Work instruction: Using the data below, return every line that holds the word "Protein".

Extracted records
-=-=-
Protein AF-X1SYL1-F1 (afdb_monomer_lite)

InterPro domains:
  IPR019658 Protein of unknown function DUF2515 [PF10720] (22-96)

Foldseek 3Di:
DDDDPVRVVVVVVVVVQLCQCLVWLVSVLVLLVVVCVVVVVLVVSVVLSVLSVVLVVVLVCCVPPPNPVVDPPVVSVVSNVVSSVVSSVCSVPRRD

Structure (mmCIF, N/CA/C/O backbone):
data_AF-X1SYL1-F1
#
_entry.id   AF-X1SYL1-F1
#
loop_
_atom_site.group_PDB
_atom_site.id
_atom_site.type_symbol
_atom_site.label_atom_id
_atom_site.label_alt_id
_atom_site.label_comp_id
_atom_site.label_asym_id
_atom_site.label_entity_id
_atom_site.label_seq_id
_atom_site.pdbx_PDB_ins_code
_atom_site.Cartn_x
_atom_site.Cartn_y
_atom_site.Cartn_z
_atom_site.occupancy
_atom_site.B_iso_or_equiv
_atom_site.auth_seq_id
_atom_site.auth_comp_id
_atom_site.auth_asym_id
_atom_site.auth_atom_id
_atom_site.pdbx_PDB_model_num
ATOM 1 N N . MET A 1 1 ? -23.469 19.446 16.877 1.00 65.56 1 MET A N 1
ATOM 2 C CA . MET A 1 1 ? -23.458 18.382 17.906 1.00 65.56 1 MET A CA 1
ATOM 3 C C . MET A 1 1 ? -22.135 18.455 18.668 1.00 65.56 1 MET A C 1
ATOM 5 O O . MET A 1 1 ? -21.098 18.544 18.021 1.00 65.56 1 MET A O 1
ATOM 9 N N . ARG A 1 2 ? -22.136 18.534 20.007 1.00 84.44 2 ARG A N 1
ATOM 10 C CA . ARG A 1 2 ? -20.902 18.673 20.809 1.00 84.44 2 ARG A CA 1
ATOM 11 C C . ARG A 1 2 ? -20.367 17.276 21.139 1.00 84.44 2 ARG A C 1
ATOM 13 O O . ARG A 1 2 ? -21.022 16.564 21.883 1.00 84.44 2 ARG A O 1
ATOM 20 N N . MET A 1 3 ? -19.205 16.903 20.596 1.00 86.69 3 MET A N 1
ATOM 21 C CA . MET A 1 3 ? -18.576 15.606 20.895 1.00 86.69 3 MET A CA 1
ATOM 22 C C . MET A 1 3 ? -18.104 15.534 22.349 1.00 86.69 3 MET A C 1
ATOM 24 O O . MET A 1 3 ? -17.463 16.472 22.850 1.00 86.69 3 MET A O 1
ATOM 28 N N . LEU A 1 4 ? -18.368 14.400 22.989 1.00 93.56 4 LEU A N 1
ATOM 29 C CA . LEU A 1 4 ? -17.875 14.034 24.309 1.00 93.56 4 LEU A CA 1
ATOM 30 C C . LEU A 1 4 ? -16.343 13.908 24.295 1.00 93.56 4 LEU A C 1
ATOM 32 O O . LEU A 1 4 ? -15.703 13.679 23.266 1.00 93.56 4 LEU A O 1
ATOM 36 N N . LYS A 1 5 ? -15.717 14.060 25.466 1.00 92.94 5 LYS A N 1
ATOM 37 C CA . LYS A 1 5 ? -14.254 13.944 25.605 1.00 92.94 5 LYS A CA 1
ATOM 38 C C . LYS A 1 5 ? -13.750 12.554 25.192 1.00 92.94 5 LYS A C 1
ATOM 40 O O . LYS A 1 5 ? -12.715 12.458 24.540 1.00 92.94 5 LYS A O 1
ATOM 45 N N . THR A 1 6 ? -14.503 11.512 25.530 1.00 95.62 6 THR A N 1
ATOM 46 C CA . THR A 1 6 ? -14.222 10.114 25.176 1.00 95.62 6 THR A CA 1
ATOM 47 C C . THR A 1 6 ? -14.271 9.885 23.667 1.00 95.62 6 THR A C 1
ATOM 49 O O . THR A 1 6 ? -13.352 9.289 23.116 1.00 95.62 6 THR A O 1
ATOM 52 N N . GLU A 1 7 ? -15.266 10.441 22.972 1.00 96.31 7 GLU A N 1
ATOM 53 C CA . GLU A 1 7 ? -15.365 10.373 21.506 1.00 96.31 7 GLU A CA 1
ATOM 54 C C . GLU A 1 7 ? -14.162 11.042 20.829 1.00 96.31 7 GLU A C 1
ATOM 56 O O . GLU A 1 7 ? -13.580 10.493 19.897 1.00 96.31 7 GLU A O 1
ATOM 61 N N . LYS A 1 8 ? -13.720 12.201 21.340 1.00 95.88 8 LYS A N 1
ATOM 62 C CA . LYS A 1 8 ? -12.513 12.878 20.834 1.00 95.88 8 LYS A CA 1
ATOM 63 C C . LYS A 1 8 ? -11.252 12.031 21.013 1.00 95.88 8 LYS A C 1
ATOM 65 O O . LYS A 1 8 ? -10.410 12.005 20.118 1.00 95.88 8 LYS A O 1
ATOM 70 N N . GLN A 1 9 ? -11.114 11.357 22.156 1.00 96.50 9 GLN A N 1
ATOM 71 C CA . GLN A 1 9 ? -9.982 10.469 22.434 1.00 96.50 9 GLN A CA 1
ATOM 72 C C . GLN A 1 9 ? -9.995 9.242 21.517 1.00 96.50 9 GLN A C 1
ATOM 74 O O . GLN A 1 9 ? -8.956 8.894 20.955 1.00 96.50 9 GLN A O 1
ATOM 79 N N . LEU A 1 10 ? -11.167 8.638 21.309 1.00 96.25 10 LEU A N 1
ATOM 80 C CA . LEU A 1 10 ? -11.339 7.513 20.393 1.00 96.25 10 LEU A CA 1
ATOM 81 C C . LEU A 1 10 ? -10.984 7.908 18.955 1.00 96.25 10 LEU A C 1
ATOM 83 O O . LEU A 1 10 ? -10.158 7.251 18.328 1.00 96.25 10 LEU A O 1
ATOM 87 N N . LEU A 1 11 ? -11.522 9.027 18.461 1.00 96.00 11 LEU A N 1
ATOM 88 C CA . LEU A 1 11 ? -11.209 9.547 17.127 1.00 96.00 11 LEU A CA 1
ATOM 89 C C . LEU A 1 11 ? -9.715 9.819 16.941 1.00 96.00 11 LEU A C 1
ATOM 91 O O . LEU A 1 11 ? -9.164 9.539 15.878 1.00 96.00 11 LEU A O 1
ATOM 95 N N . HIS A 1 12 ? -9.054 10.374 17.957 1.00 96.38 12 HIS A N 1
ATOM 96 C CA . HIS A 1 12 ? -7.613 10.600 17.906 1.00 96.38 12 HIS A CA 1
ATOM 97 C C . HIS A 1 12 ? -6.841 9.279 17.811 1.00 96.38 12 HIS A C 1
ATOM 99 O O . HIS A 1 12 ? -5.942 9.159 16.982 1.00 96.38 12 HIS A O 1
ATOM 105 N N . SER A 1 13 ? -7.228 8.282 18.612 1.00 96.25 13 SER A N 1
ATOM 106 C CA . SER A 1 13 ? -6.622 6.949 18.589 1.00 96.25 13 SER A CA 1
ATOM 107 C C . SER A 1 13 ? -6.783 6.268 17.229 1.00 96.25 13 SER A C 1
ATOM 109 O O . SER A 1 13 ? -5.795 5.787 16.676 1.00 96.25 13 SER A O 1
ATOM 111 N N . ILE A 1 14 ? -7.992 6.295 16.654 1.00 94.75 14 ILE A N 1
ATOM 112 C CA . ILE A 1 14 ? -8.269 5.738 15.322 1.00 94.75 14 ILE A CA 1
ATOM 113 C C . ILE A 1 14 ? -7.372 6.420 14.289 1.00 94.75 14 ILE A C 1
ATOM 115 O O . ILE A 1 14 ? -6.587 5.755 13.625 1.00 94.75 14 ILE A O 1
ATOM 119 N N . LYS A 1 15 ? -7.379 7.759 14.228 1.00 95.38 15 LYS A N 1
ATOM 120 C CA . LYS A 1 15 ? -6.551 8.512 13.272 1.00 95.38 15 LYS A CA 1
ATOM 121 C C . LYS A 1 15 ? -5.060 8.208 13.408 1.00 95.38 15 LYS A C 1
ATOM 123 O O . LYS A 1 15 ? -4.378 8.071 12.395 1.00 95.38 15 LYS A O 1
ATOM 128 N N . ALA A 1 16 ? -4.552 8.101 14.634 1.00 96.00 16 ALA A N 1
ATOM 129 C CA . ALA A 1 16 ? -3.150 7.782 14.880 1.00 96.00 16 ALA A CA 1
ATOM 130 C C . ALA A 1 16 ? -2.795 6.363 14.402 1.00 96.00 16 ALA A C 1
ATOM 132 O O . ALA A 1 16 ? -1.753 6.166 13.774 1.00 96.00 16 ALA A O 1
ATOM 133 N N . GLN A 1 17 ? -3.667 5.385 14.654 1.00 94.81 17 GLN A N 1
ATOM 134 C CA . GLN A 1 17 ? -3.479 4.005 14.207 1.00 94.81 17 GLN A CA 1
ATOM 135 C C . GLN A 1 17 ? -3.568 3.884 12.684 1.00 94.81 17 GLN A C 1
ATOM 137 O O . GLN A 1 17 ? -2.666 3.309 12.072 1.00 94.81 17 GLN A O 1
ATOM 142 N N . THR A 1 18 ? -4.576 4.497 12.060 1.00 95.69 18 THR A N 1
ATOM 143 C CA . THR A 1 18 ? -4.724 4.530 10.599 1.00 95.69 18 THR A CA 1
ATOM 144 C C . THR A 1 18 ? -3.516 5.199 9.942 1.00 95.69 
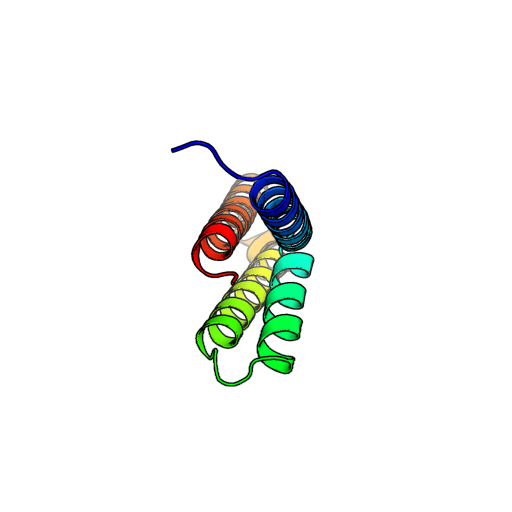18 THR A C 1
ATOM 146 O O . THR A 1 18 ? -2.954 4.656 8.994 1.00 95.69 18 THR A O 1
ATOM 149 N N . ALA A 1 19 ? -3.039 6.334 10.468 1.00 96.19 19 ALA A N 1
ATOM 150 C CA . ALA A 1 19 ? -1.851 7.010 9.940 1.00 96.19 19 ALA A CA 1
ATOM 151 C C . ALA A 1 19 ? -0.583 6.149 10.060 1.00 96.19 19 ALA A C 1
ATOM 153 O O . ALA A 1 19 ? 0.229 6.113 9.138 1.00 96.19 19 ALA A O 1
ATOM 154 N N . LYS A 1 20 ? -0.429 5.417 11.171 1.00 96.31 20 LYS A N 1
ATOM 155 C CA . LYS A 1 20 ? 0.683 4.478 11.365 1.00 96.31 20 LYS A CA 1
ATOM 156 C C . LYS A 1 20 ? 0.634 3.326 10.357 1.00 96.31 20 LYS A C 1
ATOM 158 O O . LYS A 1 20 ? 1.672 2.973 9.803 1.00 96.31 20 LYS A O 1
-=-=-
Expected answer:
Protein AF-X1SYL1-F1 (afdb_monomer_lite)
  IPR019658 Protein of unknown function DUF2515 [PF10720] (22-96)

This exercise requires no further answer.